Few countries would have the stomach for that. (The Somali precedent, in fact, helped paralyze world powers while as many as 500,000 Rwandans were slaughtered in 1994.) But reboard the Ilyushin and fly to Hargeysa in the north, and you’ll find a different Somalia. The people here call their territory Somaliland, and they want no part of the thuggery to the south. In Hargeysa, children in crisp white shirts attend school and play cheerful games of soccer. Their parents busily rebuild broken homes, hammering new roofs or whitewashing walls. Astonishingly, not a gun is in sight.
It wasn’t always this tranquil. As in the south, the fall of dictator Mohamed Siad Barre in 1991 gave way to clan fighting. But northern clans rejected outside intervention, and relied instead on traditional institutions–including clan elders–to make peace.

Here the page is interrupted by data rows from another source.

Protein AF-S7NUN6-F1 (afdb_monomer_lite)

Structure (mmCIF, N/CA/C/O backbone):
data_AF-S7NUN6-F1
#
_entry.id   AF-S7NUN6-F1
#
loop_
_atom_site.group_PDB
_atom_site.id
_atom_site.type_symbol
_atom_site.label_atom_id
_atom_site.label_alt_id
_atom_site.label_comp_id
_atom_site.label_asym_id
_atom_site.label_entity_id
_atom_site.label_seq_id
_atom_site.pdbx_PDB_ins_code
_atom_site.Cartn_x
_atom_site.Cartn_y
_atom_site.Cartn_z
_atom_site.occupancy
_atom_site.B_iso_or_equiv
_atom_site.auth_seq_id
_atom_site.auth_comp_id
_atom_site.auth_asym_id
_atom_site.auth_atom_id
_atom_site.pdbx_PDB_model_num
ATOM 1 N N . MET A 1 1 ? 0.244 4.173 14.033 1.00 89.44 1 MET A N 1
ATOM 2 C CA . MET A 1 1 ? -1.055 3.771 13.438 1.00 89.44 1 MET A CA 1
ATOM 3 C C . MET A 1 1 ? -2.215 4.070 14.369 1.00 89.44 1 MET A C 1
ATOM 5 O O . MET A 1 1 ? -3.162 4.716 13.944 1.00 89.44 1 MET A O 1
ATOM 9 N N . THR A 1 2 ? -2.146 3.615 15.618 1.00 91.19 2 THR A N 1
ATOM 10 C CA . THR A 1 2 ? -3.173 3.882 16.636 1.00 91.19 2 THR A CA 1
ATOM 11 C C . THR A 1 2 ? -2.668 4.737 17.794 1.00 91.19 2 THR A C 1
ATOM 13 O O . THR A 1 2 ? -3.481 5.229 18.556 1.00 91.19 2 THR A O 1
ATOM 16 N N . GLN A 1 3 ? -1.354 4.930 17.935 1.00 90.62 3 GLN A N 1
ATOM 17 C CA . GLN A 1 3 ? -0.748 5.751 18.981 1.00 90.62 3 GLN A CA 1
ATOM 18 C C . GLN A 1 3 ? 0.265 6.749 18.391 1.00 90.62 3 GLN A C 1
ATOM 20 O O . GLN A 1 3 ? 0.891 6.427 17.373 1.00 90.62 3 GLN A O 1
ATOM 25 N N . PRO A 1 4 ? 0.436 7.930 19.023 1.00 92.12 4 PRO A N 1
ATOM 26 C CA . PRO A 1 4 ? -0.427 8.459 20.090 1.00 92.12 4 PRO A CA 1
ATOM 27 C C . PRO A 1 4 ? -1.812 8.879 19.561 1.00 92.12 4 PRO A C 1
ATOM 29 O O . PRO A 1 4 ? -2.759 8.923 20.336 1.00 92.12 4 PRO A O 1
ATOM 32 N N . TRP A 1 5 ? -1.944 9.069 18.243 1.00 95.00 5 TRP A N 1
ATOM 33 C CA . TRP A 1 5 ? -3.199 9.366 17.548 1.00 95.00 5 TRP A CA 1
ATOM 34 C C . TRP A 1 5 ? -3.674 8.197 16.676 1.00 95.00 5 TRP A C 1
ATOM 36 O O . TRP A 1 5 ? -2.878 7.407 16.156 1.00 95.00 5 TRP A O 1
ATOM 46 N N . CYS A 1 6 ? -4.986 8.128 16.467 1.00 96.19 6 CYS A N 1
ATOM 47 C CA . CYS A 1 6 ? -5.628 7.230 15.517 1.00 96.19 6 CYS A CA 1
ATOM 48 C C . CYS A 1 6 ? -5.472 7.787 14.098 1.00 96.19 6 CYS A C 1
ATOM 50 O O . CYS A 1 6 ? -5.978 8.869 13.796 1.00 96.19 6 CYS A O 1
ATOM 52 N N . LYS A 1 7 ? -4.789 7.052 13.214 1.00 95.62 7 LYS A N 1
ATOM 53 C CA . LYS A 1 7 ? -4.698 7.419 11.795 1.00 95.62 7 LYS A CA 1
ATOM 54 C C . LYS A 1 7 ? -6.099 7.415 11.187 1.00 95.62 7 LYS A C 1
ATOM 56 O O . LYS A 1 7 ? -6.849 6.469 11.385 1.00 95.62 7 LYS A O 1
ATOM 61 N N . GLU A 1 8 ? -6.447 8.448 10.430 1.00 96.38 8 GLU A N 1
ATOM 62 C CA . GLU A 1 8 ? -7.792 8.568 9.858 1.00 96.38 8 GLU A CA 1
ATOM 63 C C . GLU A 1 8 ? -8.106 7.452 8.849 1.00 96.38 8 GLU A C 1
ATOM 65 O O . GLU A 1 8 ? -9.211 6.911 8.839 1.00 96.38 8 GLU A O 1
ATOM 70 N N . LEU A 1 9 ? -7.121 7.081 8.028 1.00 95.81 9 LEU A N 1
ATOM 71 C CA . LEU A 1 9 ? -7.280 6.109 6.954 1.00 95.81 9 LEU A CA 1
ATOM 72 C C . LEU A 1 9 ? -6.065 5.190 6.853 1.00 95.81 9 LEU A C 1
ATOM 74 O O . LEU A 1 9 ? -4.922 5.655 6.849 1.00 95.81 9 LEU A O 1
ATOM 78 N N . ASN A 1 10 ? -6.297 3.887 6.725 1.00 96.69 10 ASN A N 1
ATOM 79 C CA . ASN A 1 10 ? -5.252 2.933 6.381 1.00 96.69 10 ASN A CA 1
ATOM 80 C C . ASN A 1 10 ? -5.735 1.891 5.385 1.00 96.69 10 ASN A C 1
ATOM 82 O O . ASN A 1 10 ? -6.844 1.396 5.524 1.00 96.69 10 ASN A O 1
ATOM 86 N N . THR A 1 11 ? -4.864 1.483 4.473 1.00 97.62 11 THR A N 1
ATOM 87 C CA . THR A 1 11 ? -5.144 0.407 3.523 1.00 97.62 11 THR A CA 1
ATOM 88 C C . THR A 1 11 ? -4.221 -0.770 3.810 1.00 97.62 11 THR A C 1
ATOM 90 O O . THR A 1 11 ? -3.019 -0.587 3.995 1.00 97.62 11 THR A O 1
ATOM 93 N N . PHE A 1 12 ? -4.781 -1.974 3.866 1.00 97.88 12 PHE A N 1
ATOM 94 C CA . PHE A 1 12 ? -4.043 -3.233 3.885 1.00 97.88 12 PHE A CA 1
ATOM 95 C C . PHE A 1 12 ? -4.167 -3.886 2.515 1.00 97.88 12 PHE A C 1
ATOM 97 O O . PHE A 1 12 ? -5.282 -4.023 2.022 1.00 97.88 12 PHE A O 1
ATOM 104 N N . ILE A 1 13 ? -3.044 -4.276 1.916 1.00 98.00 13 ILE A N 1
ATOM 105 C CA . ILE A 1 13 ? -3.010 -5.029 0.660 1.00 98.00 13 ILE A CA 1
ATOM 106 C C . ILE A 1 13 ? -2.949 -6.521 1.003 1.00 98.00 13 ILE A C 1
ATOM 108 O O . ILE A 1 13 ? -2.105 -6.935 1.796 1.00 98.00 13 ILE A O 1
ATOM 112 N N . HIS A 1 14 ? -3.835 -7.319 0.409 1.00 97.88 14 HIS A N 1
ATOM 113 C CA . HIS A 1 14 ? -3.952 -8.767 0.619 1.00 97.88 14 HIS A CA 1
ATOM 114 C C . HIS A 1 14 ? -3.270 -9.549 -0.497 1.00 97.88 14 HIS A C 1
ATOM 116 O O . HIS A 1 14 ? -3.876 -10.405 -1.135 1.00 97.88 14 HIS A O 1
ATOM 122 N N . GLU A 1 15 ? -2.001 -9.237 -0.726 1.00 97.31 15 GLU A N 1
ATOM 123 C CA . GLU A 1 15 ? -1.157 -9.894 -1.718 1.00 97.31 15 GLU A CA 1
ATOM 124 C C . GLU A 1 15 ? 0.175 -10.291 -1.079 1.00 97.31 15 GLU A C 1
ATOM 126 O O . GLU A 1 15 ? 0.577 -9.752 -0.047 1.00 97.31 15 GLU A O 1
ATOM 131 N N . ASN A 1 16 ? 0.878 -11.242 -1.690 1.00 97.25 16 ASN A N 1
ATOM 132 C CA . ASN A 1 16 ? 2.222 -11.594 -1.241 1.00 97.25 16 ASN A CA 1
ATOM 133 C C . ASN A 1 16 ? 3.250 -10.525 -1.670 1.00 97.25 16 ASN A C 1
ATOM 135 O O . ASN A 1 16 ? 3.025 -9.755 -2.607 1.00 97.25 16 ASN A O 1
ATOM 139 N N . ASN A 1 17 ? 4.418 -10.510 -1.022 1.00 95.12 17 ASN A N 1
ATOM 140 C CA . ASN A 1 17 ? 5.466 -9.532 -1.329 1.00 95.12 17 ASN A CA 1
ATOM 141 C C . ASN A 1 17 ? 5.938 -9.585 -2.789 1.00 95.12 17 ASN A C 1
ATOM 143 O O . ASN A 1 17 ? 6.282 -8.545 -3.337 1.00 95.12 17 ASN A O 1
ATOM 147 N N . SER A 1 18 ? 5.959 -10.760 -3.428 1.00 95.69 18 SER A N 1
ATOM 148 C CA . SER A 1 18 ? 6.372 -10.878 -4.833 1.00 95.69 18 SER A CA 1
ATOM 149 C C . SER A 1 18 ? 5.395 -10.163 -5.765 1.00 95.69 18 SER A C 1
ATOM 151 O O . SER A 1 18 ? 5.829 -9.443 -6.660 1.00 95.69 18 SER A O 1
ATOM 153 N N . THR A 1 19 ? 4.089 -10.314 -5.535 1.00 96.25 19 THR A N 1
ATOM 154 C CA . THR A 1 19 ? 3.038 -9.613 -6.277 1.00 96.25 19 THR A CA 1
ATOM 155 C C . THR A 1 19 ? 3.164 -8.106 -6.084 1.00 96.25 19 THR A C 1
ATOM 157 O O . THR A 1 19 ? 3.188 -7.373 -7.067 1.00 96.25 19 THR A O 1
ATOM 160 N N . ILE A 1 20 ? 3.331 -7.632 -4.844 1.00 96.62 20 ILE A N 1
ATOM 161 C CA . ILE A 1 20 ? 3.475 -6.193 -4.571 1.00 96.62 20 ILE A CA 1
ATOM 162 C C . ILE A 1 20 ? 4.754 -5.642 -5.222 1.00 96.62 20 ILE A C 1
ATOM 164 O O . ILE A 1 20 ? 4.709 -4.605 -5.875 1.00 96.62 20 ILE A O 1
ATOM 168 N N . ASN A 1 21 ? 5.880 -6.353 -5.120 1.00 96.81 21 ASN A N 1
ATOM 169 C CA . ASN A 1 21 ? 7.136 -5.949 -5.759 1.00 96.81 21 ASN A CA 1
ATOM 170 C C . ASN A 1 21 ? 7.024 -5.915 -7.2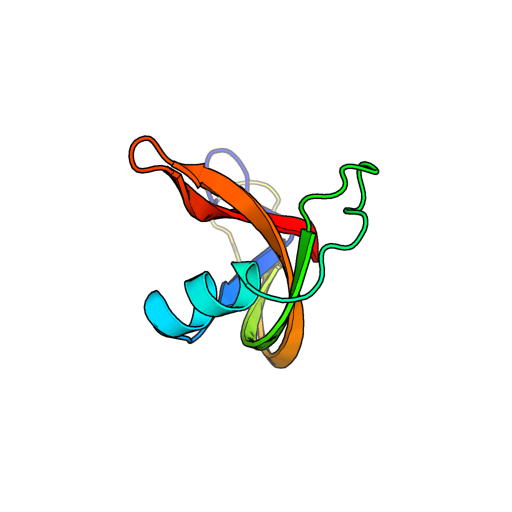90 1.00 96.81 21 ASN A C 1
ATOM 172 O O . ASN A 1 21 ? 7.645 -5.070 -7.930 1.00 96.81 21 ASN A O 1
ATOM 176 N N . SER A 1 22 ? 6.225 -6.806 -7.888 1.00 97.19 22 SER A N 1
ATOM 177 C CA . SER A 1 22 ? 6.030 -6.841 -9.341 1.00 97.19 22 SER A CA 1
ATOM 178 C C . SER A 1 22 ? 5.374 -5.564 -9.878 1.00 97.19 22 SER A C 1
ATOM 180 O O . SER A 1 22 ? 5.674 -5.154 -10.997 1.00 97.19 22 SER A O 1
ATOM 182 N N . ILE A 1 23 ? 4.578 -4.867 -9.055 1.00 98.12 23 ILE A N 1
ATOM 183 C CA . ILE A 1 23 ? 3.974 -3.575 -9.415 1.00 98.12 23 ILE A CA 1
ATOM 184 C C . ILE A 1 23 ? 5.060 -2.534 -9.709 1.00 98.12 23 ILE A C 1
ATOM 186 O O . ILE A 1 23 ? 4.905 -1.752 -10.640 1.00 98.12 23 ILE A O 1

With loans from local businessmen, the Somalilanders eventually formed their own government. “All along, it was an indigenous process,” says Finance Minister Mohammed Said Gees. “There were no imported ideas from outside.”
Why did Somaliland succeed while the south failed? The north didn’t suffer mass starvation, and other local factors also came into play. Somaliland was colonized by the British, who allowed traditional clan structures to function, while the south was colonized by Italy, which largely crushed them. Still, the huge rescue effort in the south, while achieving the urgent aim of eradicating starvation, also fueled the militias. When they weren’t stealing aid, the warlords took a cut on rent, transport and “security.” The mere act of negotiating with the warlords enhanced their stature.
The warlords, in short, got their payoff. So you’d think the peacemakers in Somaliland would get theirs. But officials here, who would like Somaliland to be recognized as an independent state, are often shunned. Foreign governments don’t want to encourage secession, so Somaliland exists in limbo. It can’t establish a postal service. Its central bank can’t issue letters of credit. And it can’t get World Bank assistance. “We’ve established a healthy haven in a very rough neighborhood,” says Deputy Parliament Speaker Abdulqadir Ismail Jirde. “We just want a nod from Uncle Sam that we’re going in the right direction.” As the world gropes for ways to save failed states, it might try helping those who help themselves.